When eventually his work results in a cache of promising rock fragments “he carries his tray back to the office as if he were bearing an infant down the aisle of a church to the font”. Over-reaching for effect, or similes that are off the mark, are a minor flaw throughout. While Aaron is desperate to find an oilfield, his good-looking friend Robbie is proving a success with the girls, and living from one labouring job to the next. That is, until he too is sucked into the maw of the North Sea project.
Drawing these young men and a host of other vivid characters into his net, Kelly proceeds to unwind a decades-long saga that concludes shortly after the first vote on Scottish devolution. There is a staginess to the opening chapters, as the main players are introduced, and although Geordie accents are well rendered, the Scottish north-east dialogue doesn’t ring true, with its west-coast tic of ending sentences with “but”. Even so, The Black Eden swiftly grabs the attention, becoming that unusual thing: a thoughtful page-turner.
There is a hint of American-style ambition in the reach and intensity of this book and its focus on the workplace; Kelly’s rendering of occupations such as welding or underwater exploration, or his depiction of the prison-like conditions aboard the earliest rigs, is achieved so convincingly you could almost believe he has done these jobs himself.

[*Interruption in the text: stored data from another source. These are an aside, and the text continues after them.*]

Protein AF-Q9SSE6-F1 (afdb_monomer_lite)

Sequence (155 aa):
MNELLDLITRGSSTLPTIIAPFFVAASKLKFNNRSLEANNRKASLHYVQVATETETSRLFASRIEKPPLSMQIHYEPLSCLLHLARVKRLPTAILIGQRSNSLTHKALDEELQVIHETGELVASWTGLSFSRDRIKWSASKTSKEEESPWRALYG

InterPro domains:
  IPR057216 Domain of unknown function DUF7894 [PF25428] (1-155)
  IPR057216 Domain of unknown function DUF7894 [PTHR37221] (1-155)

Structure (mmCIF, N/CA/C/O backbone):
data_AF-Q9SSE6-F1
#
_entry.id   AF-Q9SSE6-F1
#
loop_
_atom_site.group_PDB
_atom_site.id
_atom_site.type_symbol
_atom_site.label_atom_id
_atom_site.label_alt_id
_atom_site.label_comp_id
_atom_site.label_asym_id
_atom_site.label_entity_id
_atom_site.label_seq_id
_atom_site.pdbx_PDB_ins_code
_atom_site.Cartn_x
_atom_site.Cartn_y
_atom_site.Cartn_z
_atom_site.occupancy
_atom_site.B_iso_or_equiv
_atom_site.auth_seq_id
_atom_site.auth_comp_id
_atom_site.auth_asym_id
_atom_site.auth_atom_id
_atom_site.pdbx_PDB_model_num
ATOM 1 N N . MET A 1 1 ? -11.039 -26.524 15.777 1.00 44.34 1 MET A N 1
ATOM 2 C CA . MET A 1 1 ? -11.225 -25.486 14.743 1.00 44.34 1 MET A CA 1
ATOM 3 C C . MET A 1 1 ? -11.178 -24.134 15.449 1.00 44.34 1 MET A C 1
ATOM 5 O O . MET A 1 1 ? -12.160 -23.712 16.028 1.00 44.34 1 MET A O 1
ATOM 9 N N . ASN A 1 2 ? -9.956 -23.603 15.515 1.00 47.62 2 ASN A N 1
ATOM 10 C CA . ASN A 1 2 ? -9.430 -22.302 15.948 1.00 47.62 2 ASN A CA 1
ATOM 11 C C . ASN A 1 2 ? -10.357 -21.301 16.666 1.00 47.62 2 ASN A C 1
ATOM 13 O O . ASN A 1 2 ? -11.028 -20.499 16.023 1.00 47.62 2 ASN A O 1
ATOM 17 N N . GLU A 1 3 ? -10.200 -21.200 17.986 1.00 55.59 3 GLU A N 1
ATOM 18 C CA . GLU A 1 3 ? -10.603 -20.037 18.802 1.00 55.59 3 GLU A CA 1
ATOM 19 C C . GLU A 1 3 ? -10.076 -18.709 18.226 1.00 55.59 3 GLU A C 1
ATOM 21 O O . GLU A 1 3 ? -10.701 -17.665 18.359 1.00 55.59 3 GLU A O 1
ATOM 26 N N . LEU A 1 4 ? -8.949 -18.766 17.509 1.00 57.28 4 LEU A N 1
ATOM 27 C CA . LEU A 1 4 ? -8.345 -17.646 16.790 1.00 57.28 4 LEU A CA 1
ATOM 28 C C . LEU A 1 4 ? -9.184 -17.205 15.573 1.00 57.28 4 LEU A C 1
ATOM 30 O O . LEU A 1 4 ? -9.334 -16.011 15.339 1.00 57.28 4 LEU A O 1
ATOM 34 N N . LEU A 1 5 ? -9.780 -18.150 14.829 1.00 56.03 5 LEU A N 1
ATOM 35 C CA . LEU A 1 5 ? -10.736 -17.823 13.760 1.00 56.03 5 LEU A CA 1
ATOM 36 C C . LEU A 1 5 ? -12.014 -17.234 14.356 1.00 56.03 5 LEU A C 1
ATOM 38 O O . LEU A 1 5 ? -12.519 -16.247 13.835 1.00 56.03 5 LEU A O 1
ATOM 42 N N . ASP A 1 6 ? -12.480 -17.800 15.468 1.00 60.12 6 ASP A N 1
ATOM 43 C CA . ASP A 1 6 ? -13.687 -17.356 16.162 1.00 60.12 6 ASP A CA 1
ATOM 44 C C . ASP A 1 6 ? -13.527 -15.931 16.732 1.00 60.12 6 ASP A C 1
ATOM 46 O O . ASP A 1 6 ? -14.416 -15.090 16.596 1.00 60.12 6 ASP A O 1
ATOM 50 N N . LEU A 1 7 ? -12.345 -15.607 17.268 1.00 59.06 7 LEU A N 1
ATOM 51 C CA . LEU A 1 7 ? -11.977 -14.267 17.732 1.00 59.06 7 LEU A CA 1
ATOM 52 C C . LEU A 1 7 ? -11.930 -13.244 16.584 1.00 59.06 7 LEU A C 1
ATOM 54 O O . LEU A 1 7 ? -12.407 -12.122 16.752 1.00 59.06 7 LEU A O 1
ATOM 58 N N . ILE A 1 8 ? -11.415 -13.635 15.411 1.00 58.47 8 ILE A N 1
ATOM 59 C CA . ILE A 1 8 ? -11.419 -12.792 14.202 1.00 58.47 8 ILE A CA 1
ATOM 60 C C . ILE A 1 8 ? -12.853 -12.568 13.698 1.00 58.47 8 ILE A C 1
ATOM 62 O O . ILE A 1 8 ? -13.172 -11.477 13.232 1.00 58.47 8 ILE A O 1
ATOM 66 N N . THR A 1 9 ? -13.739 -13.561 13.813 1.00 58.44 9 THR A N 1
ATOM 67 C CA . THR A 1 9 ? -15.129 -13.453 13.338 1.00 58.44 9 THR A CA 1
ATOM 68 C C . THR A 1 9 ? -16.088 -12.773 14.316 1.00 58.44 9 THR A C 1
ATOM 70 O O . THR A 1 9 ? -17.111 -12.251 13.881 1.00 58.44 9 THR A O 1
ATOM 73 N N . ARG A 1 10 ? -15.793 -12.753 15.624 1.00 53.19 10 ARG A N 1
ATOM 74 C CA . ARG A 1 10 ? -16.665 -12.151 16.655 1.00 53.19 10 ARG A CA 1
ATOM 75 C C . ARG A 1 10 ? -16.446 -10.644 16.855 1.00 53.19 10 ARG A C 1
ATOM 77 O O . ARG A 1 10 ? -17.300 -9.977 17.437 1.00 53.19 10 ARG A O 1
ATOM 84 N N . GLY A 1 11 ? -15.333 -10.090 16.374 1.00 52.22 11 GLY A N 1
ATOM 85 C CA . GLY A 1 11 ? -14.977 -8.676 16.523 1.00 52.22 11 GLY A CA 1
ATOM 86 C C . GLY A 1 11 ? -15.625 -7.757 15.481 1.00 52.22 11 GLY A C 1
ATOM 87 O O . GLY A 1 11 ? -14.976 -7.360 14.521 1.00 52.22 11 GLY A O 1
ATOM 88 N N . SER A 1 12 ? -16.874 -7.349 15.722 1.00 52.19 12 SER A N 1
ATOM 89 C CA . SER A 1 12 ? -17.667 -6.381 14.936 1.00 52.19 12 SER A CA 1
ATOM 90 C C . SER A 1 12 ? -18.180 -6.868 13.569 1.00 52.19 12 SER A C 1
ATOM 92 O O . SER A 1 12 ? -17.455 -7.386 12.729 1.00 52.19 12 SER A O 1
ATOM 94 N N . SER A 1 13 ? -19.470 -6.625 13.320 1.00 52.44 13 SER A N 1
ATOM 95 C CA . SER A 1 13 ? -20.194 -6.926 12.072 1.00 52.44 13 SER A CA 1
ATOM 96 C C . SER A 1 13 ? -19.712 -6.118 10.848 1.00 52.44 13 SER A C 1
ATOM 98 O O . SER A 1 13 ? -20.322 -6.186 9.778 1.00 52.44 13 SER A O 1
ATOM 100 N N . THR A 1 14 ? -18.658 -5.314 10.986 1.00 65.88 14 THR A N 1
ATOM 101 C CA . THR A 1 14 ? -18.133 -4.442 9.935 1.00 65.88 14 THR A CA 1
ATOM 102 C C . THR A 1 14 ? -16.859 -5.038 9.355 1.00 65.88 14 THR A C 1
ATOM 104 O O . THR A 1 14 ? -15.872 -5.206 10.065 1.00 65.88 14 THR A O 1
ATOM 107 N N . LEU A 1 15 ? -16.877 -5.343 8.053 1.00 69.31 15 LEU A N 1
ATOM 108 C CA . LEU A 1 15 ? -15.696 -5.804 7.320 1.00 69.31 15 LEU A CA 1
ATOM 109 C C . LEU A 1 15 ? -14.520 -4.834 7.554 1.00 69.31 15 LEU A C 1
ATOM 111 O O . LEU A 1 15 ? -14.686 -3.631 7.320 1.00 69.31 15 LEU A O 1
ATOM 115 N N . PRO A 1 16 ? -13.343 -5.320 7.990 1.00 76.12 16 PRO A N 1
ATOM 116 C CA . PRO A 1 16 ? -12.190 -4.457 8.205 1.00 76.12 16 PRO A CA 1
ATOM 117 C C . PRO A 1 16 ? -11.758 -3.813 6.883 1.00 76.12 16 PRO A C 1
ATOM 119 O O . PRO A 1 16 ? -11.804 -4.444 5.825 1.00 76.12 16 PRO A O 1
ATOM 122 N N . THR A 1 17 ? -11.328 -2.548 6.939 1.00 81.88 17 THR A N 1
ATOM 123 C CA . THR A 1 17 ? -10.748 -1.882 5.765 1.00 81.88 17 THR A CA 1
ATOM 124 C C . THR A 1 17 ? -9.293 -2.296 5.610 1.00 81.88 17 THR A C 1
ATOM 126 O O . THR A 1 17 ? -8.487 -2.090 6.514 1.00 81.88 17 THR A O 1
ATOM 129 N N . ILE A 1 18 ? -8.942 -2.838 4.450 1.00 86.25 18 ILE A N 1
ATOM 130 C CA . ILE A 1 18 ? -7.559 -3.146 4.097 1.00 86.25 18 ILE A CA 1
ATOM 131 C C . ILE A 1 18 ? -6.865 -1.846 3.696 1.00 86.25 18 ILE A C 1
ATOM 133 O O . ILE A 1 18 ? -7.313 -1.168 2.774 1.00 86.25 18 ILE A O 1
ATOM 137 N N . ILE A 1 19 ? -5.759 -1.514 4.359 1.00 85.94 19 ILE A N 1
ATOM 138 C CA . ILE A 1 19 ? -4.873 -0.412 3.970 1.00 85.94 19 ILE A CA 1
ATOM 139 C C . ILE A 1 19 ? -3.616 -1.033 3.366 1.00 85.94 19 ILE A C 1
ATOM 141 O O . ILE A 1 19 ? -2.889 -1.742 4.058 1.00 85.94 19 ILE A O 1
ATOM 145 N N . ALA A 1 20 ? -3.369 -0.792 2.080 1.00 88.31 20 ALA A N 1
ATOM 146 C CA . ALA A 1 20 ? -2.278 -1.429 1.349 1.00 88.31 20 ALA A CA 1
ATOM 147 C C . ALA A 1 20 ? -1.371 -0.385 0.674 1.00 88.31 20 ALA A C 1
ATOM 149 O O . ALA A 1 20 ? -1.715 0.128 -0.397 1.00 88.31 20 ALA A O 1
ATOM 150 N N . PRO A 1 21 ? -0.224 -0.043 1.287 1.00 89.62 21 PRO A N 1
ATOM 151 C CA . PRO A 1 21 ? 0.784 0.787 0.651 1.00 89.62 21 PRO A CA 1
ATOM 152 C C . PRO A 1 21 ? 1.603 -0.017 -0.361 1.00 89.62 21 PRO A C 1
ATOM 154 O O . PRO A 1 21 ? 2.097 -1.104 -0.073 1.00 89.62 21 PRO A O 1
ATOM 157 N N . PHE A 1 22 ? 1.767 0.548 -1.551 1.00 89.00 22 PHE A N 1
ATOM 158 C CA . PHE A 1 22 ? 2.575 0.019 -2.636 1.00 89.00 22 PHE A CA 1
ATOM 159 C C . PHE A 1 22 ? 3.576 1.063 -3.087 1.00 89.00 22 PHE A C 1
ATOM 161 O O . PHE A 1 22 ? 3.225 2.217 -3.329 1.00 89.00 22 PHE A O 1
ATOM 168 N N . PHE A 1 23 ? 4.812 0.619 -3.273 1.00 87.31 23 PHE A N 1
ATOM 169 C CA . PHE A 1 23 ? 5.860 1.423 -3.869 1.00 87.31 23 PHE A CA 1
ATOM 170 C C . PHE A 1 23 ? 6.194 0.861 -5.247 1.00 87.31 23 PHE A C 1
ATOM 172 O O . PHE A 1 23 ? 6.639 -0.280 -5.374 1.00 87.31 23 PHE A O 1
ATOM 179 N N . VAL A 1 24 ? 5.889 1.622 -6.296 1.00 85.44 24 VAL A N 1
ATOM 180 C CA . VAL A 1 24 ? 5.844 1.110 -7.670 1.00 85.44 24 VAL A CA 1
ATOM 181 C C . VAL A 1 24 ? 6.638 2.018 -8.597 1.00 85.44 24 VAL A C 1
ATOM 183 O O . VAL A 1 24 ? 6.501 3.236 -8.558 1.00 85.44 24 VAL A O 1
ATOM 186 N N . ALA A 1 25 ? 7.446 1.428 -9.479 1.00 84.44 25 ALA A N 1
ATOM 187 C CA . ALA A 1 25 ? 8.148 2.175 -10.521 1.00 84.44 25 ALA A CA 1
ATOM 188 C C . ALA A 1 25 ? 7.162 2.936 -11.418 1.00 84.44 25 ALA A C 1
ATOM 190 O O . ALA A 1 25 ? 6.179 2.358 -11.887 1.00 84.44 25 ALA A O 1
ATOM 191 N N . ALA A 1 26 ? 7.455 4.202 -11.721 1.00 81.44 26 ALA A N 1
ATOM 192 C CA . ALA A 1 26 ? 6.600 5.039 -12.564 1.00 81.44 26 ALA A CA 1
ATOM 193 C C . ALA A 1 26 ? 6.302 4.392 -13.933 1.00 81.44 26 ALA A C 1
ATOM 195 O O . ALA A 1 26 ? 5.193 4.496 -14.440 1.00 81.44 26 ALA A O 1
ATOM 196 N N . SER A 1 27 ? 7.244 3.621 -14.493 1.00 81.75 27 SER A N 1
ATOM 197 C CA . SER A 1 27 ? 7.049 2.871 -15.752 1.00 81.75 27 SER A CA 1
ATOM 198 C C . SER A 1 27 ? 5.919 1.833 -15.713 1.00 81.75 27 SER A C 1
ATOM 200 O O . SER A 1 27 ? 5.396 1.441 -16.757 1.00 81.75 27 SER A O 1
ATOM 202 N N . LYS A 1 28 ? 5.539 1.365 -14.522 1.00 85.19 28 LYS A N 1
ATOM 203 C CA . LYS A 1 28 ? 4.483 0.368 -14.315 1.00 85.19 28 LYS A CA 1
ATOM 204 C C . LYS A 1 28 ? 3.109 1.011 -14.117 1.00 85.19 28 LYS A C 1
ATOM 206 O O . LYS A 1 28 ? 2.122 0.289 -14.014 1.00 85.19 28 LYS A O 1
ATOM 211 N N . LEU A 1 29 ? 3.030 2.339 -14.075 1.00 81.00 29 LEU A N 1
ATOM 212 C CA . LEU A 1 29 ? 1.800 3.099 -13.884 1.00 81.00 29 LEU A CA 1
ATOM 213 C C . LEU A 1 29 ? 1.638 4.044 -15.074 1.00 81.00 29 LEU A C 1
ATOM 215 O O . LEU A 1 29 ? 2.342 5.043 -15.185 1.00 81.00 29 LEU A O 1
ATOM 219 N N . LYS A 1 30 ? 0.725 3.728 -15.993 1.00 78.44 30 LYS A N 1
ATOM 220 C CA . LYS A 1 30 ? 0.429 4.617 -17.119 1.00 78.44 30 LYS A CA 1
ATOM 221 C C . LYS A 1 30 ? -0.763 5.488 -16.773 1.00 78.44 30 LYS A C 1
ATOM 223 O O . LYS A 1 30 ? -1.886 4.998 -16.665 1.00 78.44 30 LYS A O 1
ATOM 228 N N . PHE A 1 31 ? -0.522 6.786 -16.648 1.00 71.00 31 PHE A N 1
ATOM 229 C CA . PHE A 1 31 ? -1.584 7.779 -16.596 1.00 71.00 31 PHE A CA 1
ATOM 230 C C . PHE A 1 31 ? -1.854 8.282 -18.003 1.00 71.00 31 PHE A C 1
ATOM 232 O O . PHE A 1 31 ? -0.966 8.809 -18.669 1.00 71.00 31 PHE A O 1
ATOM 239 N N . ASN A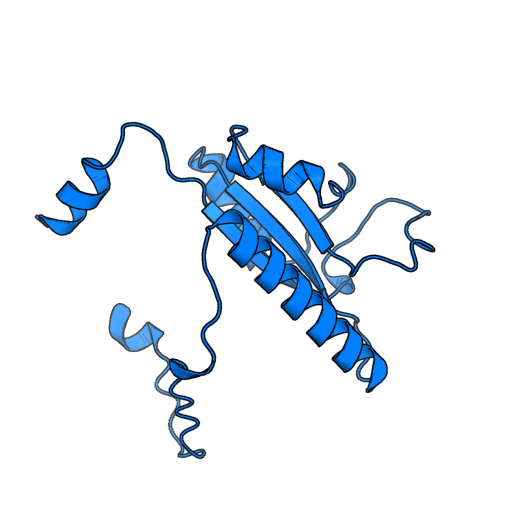 1 32 ? -3.088 8.123 -18.466 1.00 54.25 32 ASN A N 1
ATOM 240 C CA . ASN A 1 32 ? -3.491 8.619 -19.769 1.00 54.25 32 ASN A CA 1
ATOM 241 C C . ASN A 1 32 ? -3.900 10.091 -19.626 1.00 54.25 32 ASN A C 1
ATOM 243 O O . ASN A 1 32 ? -5.077 10.393 -19.750 1.00 54.25 32 ASN A O 1
ATOM 247 N N . ASN A 1 33 ? -2.969 10.978 -19.250 1.00 49.25 33 ASN A N 1
ATOM 248 C CA . ASN A 1 33 ? -3.206 12.422 -19.168 1.00 49.25 33 ASN A CA 1
ATOM 249 C C . ASN A 1 33 ? -1.912 13.219 -19.373 1.00 49.25 33 ASN A C 1
ATOM 251 O O . ASN A 1 33 ? -0.915 13.041 -18.680 1.00 49.25 33 ASN A O 1
ATOM 255 N N . ARG A 1 34 ? -1.984 14.160 -20.313 1.00 43.19 34 ARG A N 1
ATOM 256 C CA . ARG A 1 34 ? -0.925 15.046 -20.820 1.00 43.19 34 ARG A CA 1
ATOM 257 C C . ARG A 1 34 ? -0.483 16.147 -19.827 1.00 43.19 34 ARG A C 1
ATOM 259 O O . ARG A 1 34 ? 0.028 17.163 -20.274 1.00 43.19 34 ARG A O 1
ATOM 266 N N . SER A 1 35 ? -0.745 16.006 -18.521 1.00 43.16 35 SER A N 1
ATOM 267 C CA . SER A 1 35 ? -0.754 17.144 -17.575 1.00 43.16 35 SER A CA 1
ATOM 268 C C . SER A 1 35 ? -0.272 16.843 -16.143 1.00 43.16 35 SER A C 1
ATOM 270 O O . SER A 1 35 ? -0.591 17.599 -15.232 1.00 43.16 35 SER A O 1
ATOM 272 N N . LEU A 1 36 ? 0.488 15.772 -15.901 1.00 45.50 36 LEU A N 1
ATOM 273 C CA . LEU A 1 36 ? 1.112 15.541 -14.581 1.00 45.50 36 LEU A CA 1
ATOM 274 C C . LEU A 1 36 ? 2.568 16.031 -14.524 1.00 45.50 36 LEU A C 1
ATOM 276 O O . LEU A 1 36 ? 3.355 15.572 -13.702 1.00 45.50 36 LEU A O 1
ATOM 280 N N . GLU A 1 37 ? 2.926 16.983 -15.385 1.00 42.56 37 GLU A N 1
ATOM 281 C CA . GLU A 1 37 ? 4.076 17.841 -15.123 1.00 42.56 37 GLU A CA 1
ATOM 282 C C . GLU A 1 37 ? 3.598 19.057 -14.324 1.00 42.56 37 GLU A C 1
ATOM 284 O O . GLU A 1 37 ? 2.617 19.697 -14.690 1.00 42.56 37 GLU A O 1
ATOM 289 N N . ALA A 1 38 ? 4.317 19.362 -13.244 1.00 38.47 38 ALA A N 1
ATOM 290 C CA . ALA A 1 38 ? 4.118 20.496 -12.340 1.00 38.47 38 ALA A CA 1
ATOM 291 C C . ALA A 1 38 ? 3.021 20.355 -11.264 1.00 38.47 38 ALA A C 1
ATOM 293 O O . ALA A 1 38 ? 2.070 21.128 -11.206 1.00 38.47 38 ALA A O 1
ATOM 294 N N . ASN A 1 39 ? 3.262 19.505 -10.261 1.00 36.81 39 ASN A N 1
ATOM 295 C CA . ASN A 1 39 ? 2.965 19.938 -8.894 1.00 36.81 39 ASN A CA 1
ATOM 296 C C . ASN A 1 39 ? 4.152 19.645 -7.971 1.00 36.81 39 ASN A C 1
ATOM 298 O O . ASN A 1 39 ? 4.304 18.573 -7.399 1.00 36.81 39 ASN A O 1
ATOM 302 N N . ASN A 1 40 ? 5.033 20.636 -7.880 1.00 40.94 40 ASN A N 1
ATOM 303 C CA . ASN A 1 40 ? 6.369 20.592 -7.287 1.00 40.94 40 ASN A CA 1
ATOM 304 C C . ASN A 1 40 ? 6.370 20.544 -5.739 1.00 40.94 40 ASN A C 1
ATOM 306 O O . ASN A 1 40 ? 7.247 21.136 -5.113 1.00 40.94 40 ASN A O 1
ATOM 310 N N . ARG A 1 41 ? 5.337 19.975 -5.093 1.00 45.03 41 ARG A N 1
ATOM 311 C CA . ARG A 1 41 ? 5.140 20.123 -3.633 1.00 45.03 41 ARG A CA 1
ATOM 312 C C . ARG A 1 41 ? 4.588 18.923 -2.864 1.00 45.03 41 ARG A C 1
ATOM 314 O O . ARG A 1 41 ? 4.568 18.996 -1.641 1.00 45.03 41 ARG A O 1
ATOM 321 N N . LYS A 1 42 ? 4.156 17.842 -3.510 1.00 52.69 42 LYS A N 1
ATOM 322 C CA . LYS A 1 42 ? 3.755 16.611 -2.809 1.00 52.69 42 LYS A CA 1
ATOM 323 C C . LYS A 1 42 ? 4.492 15.444 -3.439 1.00 52.69 42 LYS A C 1
ATOM 325 O O . LYS A 1 42 ? 4.589 15.402 -4.666 1.00 52.69 42 LYS A O 1
ATOM 330 N N . ALA A 1 43 ? 5.034 14.539 -2.624 1.00 56.97 43 ALA A N 1
ATOM 331 C CA . ALA A 1 43 ? 5.620 13.313 -3.141 1.00 56.97 43 ALA A CA 1
ATOM 332 C C . ALA A 1 43 ? 4.610 12.623 -4.068 1.00 56.97 43 ALA A C 1
ATOM 334 O O . ALA A 1 43 ? 3.400 12.780 -3.890 1.00 56.97 43 ALA A O 1
ATOM 335 N N . SER A 1 44 ? 5.097 11.905 -5.084 1.00 74.62 44 SER A N 1
ATOM 336 C CA . SER A 1 44 ? 4.246 11.280 -6.102 1.00 74.62 44 SER A CA 1
ATOM 337 C C . SER A 1 44 ? 3.436 10.118 -5.511 1.00 74.62 44 SER A C 1
ATOM 339 O O . SER A 1 44 ? 3.754 8.940 -5.677 1.00 74.62 44 SER A O 1
ATOM 341 N N . LEU A 1 45 ? 2.403 10.467 -4.751 1.00 77.25 45 LEU A N 1
ATOM 342 C CA . LEU A 1 45 ? 1.567 9.581 -3.967 1.00 77.25 45 LEU A CA 1
ATOM 343 C C . LEU A 1 45 ? 0.139 9.674 -4.490 1.00 77.25 45 LEU A C 1
ATOM 345 O O . LEU A 1 45 ? -0.451 10.750 -4.555 1.00 77.25 45 LEU A O 1
ATOM 349 N N . HIS A 1 46 ? -0.416 8.524 -4.844 1.00 80.38 46 HIS A N 1
ATOM 350 C CA . HIS A 1 46 ? -1.753 8.404 -5.409 1.00 80.38 46 HIS A CA 1
ATOM 351 C C . HIS A 1 46 ? -2.619 7.512 -4.527 1.00 80.38 46 HIS A C 1
ATOM 353 O O . HIS A 1 46 ? -2.118 6.594 -3.873 1.00 80.38 46 HIS A O 1
ATOM 359 N N . TYR A 1 47 ? -3.929 7.754 -4.537 1.00 81.06 47 TYR A N 1
ATOM 360 C CA . TYR A 1 47 ? -4.873 7.018 -3.701 1.00 81.06 47 TYR A CA 1
ATOM 361 C C . TYR A 1 47 ? -5.949 6.284 -4.506 1.00 81.06 47 TYR A C 1
ATOM 363 O O . TYR A 1 47 ? -6.818 6.911 -5.104 1.00 81.06 47 TYR A O 1
ATOM 371 N N . VAL A 1 48 ? -5.958 4.950 -4.470 1.00 81.00 48 VAL A N 1
ATOM 372 C CA . VAL A 1 48 ? -7.017 4.138 -5.090 1.00 81.00 48 VAL A CA 1
ATOM 373 C C . VAL A 1 48 ? -7.915 3.549 -4.015 1.00 81.00 48 VAL A C 1
ATOM 375 O O . VAL A 1 48 ? -7.458 2.853 -3.113 1.00 81.00 48 VAL A O 1
ATOM 378 N N . GLN A 1 49 ? -9.216 3.763 -4.163 1.00 80.19 49 GLN A N 1
ATOM 379 C CA . GLN A 1 49 ? -10.223 3.133 -3.324 1.00 80.19 49 GLN A CA 1
ATOM 380 C C . GLN A 1 49 ? -10.962 2.044 -4.099 1.00 80.19 49 GLN A C 1
ATOM 382 O O . GLN A 1 49 ? -11.328 2.232 -5.262 1.00 80.19 49 GLN A O 1
ATOM 387 N N . VAL A 1 50 ? -11.207 0.912 -3.445 1.00 79.06 50 VAL A N 1
ATOM 388 C CA . VAL A 1 50 ? -11.982 -0.203 -3.991 1.00 79.06 50 VAL A CA 1
ATOM 389 C C . VAL A 1 50 ? -13.113 -0.588 -3.044 1.00 79.06 50 VAL A C 1
ATOM 391 O O . VAL A 1 50 ? -12.927 -0.643 -1.829 1.00 79.06 50 VAL A O 1
ATOM 394 N N . ALA A 1 51 ? -14.259 -0.919 -3.648 1.00 75.50 51 ALA A N 1
ATOM 395 C CA . ALA A 1 51 ? -15.501 -1.308 -2.989 1.00 75.50 51 ALA A CA 1
ATOM 396 C C . ALA A 1 51 ? -16.127 -0.158 -2.179 1.00 75.50 51 ALA A C 1
ATOM 398 O O . ALA A 1 51 ? -16.255 0.955 -2.690 1.00 75.50 51 ALA A O 1
ATOM 399 N N . THR A 1 52 ? -16.596 -0.447 -0.968 1.00 72.56 52 THR A N 1
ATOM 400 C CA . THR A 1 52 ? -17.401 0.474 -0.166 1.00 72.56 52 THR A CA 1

With Mark and Ally, he widens the canvas. Mark’s career in journalism, followed by politics, allows a glimpse of burgeoning Scottish nationalism. Ally, initially a lawyer, sets up shop as a merchant banker. While crediting Noble Grossart as the Scottish pioneers in this arena, he nevertheless mirrors the late Angus Grossart in acquiring and renovating an ancient castle in Fife. In this, and many other respects, the historical reality and Kelly’s fictional version intertwine.
Moving at a lick, incorporating a carousel of individuals - some feeling like ciphers, others, such as Aaron and Robbie, subtly drawn - The Black Eden is a long-overdue cameo of the impact of North Sea oil on Scotland and the UK. It is far from perfect – Kelly loves tying up every loose end, and his prose would benefit at times from being sharpened – yet it is a galloping and impressively wide-ranging read.
And, despite a nod to Local Hero when he locates the Killdays’ weekend cottage in Pennan, this is not a story of self-discovery or renunciation of the corporate world. Gordon Gekko’s creed of “Greed is good” could sum up some of its leading figures. What is most memorable about Kelly’s view of an aggressively macho world is that ultimately it is the workers in the front line, those risking all in this terrifying endeavour, who are honoured and remembered.